Segment Start: Provided records
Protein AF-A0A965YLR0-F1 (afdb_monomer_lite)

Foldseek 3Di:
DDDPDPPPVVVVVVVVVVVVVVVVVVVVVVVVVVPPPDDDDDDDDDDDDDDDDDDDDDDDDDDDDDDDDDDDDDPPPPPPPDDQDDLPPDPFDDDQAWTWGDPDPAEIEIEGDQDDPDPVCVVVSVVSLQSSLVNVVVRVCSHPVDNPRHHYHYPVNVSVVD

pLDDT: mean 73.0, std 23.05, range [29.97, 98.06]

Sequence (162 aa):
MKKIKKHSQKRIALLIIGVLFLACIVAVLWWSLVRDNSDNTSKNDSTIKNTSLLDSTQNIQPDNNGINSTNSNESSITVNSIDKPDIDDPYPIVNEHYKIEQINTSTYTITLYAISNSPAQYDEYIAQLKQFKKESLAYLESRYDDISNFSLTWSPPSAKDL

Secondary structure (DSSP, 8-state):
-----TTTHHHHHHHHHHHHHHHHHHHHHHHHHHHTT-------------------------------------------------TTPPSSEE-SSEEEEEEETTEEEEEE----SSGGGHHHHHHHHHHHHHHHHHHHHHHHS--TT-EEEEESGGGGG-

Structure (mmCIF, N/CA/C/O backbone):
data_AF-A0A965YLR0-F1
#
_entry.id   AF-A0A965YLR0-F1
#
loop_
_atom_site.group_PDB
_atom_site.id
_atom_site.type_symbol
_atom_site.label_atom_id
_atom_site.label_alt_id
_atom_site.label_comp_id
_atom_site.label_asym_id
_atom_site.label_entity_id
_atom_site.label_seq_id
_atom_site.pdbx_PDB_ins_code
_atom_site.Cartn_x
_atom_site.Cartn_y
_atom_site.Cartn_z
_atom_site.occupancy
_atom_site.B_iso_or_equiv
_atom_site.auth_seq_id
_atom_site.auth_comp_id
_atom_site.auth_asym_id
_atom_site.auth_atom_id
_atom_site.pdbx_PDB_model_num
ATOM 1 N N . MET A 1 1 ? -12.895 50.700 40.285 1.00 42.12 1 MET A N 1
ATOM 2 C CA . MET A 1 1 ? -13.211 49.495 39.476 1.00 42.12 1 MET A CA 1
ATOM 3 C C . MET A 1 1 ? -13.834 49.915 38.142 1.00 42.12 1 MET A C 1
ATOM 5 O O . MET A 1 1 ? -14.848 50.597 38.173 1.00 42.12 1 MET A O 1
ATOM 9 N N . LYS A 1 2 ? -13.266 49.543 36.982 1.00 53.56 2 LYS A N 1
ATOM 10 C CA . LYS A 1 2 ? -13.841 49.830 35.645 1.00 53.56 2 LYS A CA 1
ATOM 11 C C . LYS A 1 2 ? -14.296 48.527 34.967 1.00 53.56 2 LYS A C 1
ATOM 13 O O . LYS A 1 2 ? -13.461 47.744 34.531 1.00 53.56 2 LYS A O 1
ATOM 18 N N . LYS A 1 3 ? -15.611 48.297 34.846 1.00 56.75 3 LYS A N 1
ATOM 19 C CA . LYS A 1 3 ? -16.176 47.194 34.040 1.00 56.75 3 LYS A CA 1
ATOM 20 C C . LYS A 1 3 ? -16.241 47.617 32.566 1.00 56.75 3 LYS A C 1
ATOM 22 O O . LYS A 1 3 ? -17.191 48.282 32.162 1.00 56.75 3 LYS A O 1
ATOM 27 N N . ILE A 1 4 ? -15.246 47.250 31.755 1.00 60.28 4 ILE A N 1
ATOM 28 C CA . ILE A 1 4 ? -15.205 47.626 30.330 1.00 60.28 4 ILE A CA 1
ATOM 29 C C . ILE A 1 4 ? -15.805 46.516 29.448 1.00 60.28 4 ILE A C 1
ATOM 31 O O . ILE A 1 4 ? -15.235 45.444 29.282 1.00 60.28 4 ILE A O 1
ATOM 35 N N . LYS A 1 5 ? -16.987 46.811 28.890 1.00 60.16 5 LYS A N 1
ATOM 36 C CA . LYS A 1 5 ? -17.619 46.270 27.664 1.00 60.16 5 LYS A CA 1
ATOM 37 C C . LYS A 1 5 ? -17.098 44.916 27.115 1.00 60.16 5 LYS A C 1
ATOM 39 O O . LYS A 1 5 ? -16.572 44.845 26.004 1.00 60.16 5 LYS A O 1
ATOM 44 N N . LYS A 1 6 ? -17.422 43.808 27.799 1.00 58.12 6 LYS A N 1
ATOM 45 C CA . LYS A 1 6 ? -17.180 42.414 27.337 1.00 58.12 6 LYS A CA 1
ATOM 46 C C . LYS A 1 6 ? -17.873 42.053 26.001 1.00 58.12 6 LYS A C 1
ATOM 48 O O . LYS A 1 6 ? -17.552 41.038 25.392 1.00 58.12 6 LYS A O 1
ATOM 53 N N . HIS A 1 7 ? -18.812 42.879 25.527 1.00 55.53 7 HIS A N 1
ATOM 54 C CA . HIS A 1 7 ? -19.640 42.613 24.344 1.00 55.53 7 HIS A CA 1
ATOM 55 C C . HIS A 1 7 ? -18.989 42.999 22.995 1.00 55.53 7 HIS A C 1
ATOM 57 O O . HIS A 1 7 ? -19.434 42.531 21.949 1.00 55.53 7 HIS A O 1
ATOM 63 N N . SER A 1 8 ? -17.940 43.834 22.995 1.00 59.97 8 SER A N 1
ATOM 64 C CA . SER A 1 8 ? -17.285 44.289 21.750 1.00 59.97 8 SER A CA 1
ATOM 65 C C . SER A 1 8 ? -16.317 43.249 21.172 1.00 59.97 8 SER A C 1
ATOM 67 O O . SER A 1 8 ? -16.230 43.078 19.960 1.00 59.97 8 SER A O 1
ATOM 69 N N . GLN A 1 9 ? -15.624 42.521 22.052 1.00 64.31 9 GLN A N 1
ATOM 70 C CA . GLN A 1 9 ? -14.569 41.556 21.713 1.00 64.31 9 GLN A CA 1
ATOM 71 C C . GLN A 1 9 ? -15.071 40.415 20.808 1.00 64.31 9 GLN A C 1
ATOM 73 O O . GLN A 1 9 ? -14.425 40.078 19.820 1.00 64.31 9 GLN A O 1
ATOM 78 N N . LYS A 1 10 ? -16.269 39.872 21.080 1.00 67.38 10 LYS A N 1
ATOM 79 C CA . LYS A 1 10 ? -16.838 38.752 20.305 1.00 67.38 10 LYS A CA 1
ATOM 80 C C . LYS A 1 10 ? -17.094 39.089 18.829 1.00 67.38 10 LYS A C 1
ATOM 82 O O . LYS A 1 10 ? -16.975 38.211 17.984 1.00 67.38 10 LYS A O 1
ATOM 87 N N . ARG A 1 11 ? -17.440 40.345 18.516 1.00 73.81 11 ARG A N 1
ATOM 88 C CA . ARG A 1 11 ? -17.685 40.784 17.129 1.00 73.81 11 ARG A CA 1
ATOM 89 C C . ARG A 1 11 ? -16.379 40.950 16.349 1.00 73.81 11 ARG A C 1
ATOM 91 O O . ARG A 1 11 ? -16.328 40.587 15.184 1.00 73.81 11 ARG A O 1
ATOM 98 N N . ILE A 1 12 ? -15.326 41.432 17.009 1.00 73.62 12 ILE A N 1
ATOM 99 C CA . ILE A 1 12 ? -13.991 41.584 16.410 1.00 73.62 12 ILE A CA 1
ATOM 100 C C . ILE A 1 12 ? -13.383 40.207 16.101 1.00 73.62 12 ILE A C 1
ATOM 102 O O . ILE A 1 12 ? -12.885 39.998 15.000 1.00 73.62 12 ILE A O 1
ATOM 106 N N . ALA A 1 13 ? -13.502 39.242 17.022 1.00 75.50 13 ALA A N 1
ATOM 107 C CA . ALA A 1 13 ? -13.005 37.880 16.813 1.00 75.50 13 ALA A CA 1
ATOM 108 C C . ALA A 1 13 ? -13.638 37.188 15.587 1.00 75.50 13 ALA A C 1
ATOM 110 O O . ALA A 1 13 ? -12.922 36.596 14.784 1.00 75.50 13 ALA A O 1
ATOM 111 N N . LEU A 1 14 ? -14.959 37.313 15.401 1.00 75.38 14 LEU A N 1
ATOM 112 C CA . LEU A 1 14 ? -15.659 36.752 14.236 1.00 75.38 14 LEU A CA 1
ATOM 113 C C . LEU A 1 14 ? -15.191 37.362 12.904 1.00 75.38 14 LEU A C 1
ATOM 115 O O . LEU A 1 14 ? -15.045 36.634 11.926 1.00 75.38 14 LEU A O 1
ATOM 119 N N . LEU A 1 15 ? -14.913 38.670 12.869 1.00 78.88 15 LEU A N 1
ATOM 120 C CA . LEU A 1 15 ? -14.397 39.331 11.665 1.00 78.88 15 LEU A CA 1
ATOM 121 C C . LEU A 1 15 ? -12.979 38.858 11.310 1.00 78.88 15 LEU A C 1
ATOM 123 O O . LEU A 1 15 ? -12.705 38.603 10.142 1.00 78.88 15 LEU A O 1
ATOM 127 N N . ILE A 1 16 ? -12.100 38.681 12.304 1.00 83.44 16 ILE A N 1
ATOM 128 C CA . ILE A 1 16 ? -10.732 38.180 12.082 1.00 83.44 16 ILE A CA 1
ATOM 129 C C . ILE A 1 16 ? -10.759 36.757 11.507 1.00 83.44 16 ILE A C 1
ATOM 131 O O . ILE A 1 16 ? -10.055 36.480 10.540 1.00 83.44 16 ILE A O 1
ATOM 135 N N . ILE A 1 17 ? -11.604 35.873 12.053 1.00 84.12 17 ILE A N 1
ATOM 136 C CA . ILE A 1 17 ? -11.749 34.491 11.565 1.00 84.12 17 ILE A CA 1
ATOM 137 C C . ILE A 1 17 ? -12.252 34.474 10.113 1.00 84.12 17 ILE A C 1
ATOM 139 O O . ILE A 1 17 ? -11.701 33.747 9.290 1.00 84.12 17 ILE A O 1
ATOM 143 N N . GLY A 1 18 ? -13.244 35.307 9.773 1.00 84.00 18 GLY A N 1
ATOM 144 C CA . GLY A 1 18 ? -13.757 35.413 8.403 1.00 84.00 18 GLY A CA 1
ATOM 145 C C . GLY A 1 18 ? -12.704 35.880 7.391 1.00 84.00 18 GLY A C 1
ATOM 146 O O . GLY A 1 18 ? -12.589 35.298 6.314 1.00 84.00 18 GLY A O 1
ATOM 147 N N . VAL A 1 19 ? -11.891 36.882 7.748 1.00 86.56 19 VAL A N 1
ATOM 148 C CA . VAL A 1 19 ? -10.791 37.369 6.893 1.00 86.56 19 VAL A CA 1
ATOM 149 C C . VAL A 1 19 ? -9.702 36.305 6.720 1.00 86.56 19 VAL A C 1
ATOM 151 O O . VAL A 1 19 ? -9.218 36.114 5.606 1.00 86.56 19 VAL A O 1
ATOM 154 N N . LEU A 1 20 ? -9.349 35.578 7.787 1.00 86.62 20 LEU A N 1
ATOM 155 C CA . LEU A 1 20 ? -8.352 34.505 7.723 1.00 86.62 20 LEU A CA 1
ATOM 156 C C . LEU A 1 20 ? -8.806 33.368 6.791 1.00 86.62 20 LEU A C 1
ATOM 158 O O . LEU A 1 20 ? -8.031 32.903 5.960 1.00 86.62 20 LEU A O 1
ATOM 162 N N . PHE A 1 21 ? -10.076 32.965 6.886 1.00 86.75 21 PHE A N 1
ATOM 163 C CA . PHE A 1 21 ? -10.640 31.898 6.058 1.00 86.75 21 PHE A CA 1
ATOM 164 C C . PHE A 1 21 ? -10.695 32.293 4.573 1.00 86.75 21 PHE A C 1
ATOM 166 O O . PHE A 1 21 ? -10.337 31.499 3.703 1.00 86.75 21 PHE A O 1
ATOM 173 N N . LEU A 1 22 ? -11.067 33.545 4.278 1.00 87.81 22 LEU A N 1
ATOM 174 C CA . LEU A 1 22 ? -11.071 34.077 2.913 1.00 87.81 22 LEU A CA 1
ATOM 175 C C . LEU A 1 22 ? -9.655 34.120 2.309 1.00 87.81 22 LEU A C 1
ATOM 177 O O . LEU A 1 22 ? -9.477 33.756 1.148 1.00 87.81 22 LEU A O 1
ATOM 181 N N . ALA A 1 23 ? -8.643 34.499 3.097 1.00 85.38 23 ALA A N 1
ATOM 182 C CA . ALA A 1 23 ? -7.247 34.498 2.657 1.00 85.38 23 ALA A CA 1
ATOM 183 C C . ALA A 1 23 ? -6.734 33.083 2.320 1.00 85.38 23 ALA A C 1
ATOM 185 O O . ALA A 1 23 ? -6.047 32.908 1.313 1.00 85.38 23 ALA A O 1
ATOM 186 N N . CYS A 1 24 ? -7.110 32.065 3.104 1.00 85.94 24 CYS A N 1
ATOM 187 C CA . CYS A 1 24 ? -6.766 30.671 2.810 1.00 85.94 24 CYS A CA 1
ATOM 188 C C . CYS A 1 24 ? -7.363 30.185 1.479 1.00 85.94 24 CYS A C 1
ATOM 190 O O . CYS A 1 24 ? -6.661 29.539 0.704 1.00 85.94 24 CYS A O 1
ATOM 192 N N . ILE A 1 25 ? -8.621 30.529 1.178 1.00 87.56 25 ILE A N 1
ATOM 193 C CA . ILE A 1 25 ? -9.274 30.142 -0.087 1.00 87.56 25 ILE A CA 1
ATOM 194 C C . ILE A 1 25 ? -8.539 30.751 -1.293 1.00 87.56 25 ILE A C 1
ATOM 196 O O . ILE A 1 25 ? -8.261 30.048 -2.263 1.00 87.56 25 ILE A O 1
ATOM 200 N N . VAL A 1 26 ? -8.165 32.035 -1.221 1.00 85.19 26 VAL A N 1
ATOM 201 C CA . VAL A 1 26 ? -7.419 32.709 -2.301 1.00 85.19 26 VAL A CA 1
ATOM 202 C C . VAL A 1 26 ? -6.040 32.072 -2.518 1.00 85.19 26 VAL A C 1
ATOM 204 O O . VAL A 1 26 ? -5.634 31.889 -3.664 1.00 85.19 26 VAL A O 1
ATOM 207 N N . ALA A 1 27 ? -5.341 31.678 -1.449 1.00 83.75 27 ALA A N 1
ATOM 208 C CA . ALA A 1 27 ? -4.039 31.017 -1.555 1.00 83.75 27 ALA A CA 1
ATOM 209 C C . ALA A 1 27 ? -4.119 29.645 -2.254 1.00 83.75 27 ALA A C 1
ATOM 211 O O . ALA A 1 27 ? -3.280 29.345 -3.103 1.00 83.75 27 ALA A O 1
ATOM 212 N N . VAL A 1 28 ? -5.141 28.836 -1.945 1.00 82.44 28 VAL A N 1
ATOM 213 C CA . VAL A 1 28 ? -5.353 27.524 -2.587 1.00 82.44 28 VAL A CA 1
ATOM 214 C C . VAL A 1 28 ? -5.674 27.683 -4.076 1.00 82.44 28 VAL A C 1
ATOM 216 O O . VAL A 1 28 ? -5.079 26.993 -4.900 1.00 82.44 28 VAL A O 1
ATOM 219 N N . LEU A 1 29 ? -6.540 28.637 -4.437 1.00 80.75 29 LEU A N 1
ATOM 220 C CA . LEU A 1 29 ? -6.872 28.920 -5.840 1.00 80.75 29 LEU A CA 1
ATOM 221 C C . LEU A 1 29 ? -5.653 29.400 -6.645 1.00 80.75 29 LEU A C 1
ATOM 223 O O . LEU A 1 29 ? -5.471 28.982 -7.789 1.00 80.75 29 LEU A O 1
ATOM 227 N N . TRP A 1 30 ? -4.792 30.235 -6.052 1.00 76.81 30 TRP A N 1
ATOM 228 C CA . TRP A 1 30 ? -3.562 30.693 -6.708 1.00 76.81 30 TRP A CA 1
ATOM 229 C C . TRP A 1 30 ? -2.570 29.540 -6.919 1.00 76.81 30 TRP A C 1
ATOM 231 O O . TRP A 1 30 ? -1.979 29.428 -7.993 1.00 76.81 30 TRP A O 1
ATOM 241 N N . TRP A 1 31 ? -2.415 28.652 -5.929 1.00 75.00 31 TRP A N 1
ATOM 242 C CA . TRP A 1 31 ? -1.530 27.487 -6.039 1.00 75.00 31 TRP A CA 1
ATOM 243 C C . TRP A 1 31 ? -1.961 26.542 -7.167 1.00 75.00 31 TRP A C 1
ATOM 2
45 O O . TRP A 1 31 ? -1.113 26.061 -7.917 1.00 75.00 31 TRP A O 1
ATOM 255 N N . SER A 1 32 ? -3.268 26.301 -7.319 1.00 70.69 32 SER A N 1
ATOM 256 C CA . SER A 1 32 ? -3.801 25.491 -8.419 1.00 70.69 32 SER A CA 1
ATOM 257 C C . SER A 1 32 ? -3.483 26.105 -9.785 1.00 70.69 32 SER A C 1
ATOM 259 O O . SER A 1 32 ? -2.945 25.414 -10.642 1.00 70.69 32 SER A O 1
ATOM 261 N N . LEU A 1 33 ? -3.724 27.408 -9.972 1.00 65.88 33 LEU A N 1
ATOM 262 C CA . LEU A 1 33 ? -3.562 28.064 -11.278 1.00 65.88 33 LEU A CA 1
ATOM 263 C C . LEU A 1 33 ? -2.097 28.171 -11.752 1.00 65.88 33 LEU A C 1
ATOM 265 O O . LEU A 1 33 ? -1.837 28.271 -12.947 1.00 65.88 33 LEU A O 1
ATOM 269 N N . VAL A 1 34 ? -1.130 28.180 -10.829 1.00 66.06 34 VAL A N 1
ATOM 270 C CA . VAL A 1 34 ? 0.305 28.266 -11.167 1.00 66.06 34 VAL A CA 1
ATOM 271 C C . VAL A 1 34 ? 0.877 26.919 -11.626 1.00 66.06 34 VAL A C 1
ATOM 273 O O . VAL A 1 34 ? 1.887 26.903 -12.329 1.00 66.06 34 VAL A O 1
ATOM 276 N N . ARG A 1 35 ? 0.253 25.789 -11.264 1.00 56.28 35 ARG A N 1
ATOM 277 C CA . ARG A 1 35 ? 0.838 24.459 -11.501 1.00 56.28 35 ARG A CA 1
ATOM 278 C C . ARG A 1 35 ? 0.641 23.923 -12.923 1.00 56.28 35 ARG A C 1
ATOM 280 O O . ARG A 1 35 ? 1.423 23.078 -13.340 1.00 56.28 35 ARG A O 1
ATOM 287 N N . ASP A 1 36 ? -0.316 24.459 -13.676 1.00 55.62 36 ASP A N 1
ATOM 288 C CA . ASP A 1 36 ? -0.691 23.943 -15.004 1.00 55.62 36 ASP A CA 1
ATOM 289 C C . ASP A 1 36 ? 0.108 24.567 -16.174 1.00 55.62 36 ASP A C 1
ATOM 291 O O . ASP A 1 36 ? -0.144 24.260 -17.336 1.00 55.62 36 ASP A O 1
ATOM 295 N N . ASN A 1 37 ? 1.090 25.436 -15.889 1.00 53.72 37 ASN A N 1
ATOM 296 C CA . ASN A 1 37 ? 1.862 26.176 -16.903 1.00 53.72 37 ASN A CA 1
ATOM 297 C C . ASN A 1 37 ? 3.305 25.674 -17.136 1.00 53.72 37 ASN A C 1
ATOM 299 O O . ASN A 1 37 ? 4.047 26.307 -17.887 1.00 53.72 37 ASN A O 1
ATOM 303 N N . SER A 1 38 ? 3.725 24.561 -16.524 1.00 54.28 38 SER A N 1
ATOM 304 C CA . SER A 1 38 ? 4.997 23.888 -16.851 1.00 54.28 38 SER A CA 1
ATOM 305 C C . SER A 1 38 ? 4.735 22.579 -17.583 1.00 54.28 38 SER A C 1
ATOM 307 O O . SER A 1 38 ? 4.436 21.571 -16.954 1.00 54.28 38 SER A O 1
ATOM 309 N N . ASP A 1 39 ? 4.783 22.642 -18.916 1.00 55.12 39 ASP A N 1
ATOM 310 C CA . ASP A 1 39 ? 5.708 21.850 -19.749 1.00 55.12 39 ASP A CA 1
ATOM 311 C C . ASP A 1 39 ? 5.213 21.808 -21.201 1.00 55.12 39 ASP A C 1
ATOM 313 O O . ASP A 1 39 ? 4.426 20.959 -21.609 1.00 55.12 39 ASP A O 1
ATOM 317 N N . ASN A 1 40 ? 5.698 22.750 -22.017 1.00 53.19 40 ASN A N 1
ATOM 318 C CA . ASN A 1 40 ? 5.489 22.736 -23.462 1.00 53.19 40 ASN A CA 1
Segment End: Provided records
■ **What is being asked**: Working from the material above, retype exactly the lines from the one with "ATOM 31 O O" through the one with "ATOM 39 O O", both included, and only those lines.

■ **Solution to this problem**:
ATOM 31 O O . ILE A 1 4 ? -15.235 45.444 29.282 1.00 60.28 4 ILE A O 1
ATOM 35 N N . LYS A 1 5 ? -16.987 46.811 28.890 1.00 60.16 5 LYS A N 1
ATOM 36 C CA . LYS A 1 5 ? -17.619 46.270 27.664 1.00 60.16 5 LYS A CA 1
ATOM 37 C C . LYS A 1 5 ? -17.098 44.916 27.115 1.00 60.16 5 LYS A C 1
ATOM 39 O O . LYS A 1 5 ? -16.572 44.845 26.004 1.00 60.16 5 LYS A O 1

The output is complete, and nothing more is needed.